**Task details**
Find the line with "ATOM 108 N N" and the line with "ATOM 110 C C" in the entries below; output exactly those two lines, every line between them, and no others.

**Source data**
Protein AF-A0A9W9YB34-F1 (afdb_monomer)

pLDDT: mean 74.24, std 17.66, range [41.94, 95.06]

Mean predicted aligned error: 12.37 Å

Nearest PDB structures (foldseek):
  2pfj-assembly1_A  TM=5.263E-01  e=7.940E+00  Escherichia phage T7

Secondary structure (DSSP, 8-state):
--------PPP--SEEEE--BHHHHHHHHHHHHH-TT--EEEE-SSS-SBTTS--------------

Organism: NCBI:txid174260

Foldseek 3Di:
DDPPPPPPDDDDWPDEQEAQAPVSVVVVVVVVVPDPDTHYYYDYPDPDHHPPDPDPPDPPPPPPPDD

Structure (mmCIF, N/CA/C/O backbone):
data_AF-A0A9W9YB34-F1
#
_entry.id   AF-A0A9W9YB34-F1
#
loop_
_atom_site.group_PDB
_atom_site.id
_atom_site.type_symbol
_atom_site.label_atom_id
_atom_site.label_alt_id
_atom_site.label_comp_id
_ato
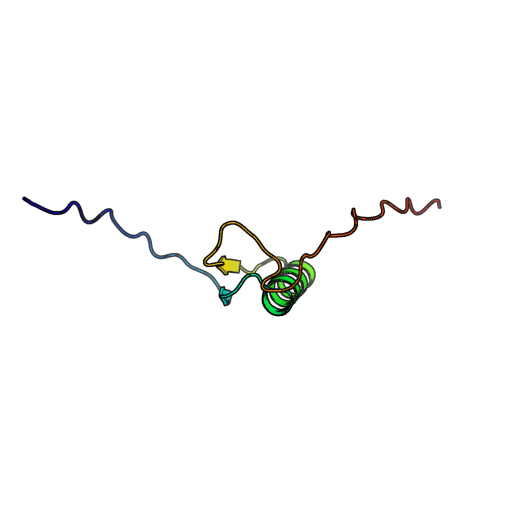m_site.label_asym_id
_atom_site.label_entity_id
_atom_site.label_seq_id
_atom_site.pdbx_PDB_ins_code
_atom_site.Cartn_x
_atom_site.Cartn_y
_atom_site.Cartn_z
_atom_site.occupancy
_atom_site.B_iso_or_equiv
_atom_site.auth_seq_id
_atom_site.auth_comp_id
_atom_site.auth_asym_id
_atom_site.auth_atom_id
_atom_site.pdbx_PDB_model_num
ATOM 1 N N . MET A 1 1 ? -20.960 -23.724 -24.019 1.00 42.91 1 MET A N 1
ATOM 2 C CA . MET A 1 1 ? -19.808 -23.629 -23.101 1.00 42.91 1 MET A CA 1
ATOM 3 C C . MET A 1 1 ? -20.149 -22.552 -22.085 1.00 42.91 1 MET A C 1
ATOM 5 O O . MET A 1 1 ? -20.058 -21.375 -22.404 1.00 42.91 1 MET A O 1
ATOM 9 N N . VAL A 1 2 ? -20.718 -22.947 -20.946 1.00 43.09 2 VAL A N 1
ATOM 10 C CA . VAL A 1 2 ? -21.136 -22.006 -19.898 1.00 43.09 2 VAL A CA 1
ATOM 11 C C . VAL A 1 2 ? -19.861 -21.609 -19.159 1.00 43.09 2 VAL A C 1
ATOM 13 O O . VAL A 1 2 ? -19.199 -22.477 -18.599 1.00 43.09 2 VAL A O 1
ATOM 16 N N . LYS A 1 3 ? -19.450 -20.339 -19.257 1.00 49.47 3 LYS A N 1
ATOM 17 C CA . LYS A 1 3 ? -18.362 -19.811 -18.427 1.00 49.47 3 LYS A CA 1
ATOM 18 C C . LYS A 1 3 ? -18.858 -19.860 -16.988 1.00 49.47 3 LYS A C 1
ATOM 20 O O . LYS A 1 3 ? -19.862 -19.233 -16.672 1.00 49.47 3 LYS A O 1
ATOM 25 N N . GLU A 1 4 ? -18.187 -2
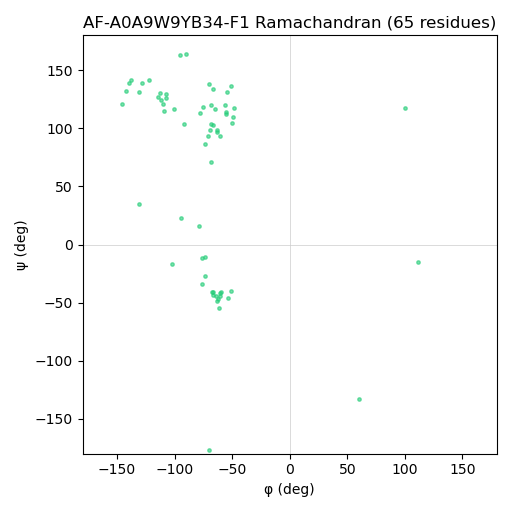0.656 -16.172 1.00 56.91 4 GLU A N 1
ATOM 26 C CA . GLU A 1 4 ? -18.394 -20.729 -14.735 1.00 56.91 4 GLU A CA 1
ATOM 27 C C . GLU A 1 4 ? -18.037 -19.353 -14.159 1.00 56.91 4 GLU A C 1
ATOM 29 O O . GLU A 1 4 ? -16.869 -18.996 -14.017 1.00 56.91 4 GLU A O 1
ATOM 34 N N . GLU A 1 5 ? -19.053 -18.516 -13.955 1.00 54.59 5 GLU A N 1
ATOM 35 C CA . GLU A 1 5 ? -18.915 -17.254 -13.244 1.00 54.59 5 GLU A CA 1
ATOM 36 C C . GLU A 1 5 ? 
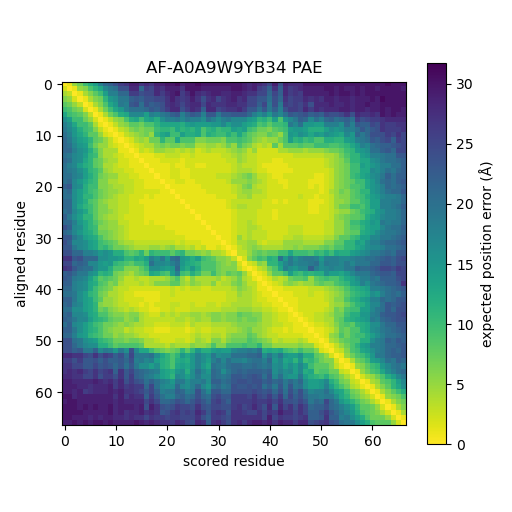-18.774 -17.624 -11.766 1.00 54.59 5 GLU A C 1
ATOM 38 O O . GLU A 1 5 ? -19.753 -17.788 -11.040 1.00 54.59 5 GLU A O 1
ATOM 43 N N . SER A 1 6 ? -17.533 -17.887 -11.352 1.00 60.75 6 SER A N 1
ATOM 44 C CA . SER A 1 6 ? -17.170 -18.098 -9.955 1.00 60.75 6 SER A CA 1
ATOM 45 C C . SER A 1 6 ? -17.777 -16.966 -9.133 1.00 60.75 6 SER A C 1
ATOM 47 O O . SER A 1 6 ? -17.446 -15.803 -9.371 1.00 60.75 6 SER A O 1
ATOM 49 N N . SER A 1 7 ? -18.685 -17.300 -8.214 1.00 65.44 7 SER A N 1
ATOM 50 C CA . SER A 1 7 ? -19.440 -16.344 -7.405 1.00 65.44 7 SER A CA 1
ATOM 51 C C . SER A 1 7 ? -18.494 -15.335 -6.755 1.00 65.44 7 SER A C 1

--

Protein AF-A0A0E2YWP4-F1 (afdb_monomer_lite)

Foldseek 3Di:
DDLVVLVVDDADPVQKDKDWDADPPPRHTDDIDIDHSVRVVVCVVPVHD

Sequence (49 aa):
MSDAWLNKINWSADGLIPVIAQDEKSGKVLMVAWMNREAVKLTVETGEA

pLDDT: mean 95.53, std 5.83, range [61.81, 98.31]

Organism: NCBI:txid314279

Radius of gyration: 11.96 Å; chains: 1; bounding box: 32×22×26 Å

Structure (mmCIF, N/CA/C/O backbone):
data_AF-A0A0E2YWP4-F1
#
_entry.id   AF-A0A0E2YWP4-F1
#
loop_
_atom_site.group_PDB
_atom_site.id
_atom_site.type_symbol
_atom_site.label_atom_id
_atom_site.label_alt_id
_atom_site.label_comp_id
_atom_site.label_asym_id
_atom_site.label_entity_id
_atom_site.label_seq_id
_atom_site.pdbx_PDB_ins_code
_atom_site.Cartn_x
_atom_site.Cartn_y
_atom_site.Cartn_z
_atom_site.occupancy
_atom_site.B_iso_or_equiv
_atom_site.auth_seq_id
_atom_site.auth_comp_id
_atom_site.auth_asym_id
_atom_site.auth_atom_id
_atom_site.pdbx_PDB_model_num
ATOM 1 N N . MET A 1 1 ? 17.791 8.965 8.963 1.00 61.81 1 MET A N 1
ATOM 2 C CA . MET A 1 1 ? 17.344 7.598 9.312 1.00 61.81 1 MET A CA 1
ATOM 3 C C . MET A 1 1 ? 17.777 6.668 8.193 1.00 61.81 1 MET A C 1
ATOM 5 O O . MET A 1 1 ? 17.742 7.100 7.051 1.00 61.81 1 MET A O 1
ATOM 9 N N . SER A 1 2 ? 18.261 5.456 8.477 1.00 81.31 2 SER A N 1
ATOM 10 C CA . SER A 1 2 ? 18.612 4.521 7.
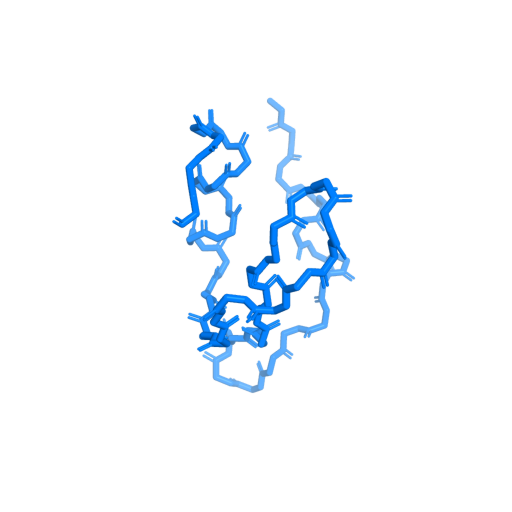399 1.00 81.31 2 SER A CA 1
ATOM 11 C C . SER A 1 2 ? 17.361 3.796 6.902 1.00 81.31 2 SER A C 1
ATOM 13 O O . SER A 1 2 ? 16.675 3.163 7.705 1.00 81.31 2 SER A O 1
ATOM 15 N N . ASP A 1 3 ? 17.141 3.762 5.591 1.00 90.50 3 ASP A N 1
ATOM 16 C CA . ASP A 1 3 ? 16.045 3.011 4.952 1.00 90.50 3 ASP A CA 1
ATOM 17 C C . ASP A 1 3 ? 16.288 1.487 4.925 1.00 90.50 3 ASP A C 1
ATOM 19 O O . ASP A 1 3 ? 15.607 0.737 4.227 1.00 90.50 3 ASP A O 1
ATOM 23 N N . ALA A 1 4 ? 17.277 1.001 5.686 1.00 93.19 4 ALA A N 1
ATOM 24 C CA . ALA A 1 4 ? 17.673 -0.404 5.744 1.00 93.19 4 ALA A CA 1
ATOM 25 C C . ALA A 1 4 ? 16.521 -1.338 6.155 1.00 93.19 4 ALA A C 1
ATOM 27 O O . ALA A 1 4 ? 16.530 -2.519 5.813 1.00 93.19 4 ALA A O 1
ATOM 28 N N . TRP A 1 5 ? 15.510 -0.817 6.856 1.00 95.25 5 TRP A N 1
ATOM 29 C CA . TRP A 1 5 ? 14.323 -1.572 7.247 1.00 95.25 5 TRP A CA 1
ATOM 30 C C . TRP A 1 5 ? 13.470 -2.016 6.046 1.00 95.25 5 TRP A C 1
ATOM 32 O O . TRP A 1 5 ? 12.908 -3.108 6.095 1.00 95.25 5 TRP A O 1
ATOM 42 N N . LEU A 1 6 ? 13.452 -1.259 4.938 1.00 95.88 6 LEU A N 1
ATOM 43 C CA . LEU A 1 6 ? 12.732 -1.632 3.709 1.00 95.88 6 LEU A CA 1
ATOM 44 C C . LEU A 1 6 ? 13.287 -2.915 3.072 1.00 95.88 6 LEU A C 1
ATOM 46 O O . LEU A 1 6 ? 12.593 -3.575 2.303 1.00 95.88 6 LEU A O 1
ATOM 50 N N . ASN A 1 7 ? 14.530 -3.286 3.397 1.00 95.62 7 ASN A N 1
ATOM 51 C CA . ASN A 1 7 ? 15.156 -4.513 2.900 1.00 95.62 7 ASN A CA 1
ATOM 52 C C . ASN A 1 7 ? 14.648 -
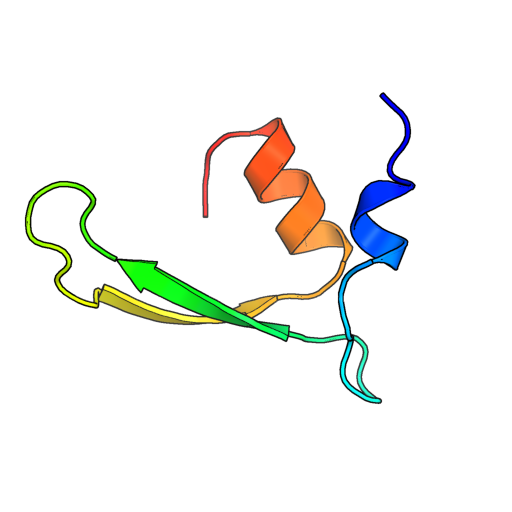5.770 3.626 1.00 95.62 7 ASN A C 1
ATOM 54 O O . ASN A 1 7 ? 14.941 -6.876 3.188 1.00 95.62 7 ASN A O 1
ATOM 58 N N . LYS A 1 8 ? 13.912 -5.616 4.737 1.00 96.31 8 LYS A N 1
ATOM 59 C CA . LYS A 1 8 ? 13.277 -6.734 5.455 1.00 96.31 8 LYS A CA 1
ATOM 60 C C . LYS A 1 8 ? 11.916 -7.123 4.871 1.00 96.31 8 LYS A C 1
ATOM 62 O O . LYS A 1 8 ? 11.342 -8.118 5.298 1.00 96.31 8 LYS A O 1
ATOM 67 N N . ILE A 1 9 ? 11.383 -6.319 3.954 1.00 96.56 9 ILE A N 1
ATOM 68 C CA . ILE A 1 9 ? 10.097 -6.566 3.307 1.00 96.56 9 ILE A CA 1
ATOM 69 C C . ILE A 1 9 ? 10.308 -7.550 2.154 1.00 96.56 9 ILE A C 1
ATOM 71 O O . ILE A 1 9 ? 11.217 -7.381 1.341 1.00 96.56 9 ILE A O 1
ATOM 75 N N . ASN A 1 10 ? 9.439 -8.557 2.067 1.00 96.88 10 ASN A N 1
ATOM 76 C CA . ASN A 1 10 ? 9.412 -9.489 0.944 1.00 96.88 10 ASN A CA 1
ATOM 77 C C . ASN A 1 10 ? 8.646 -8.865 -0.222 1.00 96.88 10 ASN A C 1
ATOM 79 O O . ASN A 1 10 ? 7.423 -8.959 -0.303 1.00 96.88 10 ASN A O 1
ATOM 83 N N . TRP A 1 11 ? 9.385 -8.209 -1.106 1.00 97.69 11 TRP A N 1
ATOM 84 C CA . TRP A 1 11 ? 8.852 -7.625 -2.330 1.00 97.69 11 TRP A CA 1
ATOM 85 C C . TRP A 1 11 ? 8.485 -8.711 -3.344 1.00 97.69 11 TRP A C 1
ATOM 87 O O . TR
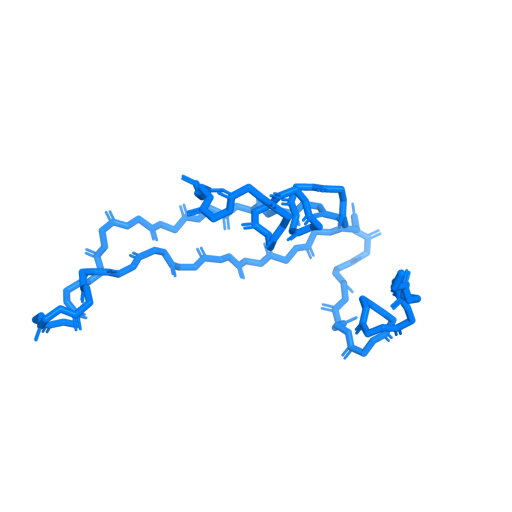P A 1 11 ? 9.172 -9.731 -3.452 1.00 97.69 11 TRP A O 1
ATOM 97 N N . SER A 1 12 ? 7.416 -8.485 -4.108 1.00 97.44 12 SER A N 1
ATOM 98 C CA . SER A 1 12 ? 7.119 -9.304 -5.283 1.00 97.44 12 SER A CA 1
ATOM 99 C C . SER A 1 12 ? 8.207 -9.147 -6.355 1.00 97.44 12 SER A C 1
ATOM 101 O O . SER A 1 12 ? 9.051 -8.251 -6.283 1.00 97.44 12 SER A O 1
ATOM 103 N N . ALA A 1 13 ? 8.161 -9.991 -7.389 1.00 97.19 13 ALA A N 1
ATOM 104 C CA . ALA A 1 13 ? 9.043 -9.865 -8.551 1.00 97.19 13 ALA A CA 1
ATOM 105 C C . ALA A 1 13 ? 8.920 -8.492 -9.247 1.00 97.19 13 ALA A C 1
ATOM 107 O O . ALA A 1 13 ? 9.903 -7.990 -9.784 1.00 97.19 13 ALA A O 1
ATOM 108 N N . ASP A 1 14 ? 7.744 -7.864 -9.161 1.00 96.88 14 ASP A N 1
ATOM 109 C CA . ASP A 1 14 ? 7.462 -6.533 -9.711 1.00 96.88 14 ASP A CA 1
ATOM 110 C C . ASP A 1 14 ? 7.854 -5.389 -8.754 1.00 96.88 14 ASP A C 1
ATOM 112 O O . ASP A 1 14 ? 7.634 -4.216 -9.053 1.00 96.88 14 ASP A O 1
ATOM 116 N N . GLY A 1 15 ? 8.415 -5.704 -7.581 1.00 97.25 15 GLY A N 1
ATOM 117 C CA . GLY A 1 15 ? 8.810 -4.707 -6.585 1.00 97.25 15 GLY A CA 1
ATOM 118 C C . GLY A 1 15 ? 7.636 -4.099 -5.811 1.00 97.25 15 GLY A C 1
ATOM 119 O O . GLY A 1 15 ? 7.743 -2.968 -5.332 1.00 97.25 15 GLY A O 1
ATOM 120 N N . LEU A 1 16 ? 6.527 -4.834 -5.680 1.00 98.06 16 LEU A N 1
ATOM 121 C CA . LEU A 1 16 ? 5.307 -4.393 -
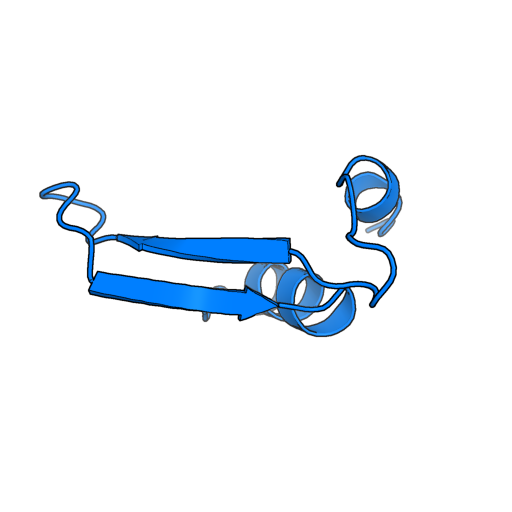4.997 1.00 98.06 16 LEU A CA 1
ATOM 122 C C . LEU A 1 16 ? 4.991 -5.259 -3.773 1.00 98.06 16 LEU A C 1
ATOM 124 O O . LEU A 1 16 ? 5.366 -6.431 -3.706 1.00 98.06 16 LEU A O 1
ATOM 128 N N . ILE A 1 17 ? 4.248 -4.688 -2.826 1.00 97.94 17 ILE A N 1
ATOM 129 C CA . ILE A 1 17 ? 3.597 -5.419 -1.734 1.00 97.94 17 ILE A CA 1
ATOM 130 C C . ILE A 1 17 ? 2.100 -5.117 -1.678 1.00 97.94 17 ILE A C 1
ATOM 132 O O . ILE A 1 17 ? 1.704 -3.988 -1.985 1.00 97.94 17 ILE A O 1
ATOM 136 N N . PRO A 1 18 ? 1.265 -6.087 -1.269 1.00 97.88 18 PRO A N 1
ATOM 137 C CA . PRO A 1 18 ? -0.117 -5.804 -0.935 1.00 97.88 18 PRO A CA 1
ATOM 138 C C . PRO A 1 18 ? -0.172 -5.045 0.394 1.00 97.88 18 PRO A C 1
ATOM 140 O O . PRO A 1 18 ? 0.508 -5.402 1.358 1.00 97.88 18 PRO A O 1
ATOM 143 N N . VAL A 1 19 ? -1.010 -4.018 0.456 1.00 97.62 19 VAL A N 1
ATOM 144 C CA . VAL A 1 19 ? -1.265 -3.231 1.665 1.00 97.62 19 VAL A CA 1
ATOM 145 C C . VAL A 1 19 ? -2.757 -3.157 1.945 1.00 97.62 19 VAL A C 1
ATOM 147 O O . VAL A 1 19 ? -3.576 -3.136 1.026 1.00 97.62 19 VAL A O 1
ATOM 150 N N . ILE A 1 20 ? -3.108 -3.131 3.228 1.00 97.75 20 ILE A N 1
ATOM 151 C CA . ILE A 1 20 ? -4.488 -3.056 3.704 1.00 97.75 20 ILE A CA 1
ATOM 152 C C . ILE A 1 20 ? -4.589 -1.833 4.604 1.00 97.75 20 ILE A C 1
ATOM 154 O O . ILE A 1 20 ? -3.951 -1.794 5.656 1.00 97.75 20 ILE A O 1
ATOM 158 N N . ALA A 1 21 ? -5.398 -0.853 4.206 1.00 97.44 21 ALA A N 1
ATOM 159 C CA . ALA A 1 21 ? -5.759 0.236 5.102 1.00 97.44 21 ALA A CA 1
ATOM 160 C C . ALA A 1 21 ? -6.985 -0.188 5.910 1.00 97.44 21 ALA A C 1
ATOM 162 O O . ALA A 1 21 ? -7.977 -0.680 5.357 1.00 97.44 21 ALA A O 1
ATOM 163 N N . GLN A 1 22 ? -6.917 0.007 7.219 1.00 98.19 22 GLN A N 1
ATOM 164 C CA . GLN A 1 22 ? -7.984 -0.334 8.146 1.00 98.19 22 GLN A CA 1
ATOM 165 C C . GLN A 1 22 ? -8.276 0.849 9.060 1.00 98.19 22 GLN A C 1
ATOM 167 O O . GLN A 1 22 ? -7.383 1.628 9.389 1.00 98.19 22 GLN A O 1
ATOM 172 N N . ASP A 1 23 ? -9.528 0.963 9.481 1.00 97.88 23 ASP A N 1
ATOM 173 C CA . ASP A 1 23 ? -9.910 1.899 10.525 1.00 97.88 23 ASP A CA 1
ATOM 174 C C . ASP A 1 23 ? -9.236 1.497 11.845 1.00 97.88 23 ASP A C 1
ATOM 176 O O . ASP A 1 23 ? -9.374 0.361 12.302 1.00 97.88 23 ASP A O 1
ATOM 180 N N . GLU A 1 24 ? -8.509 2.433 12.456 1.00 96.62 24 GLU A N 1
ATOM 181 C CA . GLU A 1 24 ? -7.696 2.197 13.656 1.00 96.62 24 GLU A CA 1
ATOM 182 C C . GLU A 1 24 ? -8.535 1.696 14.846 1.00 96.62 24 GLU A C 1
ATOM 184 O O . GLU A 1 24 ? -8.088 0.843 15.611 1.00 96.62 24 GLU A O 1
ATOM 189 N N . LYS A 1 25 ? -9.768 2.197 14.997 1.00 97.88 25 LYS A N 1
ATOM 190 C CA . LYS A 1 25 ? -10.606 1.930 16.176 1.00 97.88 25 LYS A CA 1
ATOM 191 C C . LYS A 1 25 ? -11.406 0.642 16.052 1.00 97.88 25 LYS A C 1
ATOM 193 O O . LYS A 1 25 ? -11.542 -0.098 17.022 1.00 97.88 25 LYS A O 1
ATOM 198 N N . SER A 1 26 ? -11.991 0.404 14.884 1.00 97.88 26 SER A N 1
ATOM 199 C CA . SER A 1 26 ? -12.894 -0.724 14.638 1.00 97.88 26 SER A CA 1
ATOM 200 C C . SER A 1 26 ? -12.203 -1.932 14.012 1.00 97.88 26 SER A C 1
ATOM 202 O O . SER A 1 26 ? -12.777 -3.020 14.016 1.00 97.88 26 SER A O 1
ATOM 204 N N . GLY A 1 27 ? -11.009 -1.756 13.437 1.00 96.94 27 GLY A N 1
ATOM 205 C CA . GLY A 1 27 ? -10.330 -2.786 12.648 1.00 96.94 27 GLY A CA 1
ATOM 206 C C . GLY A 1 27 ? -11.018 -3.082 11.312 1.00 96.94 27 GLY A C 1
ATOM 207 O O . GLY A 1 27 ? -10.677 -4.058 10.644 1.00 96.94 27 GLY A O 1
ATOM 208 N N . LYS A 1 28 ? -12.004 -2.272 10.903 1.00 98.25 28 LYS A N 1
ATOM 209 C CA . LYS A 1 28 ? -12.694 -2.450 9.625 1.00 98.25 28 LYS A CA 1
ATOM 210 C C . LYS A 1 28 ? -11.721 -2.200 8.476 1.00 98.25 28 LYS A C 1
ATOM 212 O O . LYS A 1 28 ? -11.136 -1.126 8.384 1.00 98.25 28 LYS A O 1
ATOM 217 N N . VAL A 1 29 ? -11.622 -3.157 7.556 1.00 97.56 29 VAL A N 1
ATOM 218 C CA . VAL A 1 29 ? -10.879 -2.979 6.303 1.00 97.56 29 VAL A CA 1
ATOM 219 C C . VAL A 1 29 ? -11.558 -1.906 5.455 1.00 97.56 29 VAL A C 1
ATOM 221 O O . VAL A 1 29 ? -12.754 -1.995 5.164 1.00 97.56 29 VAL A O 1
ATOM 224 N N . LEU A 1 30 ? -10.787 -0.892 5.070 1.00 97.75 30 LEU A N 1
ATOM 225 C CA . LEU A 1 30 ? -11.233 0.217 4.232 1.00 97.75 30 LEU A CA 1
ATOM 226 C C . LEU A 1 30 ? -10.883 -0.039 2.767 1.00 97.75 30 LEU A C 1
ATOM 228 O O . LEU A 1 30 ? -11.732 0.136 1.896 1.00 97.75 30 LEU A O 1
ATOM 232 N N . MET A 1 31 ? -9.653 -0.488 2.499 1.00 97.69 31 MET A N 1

**Reply**
ATOM 108 N N . ASP A 1 14 ? 7.744 -7.864 -9.161 1.00 96.88 14 ASP A N 1
ATOM 109 C CA . ASP A 1 14 ? 7.462 -6.533 -9.711 1.00 96.88 14 ASP A CA 1
ATOM 110 C C . ASP A 1 14 ? 7.854 -5.389 -8.754 1.00 96.88 14 ASP A C 1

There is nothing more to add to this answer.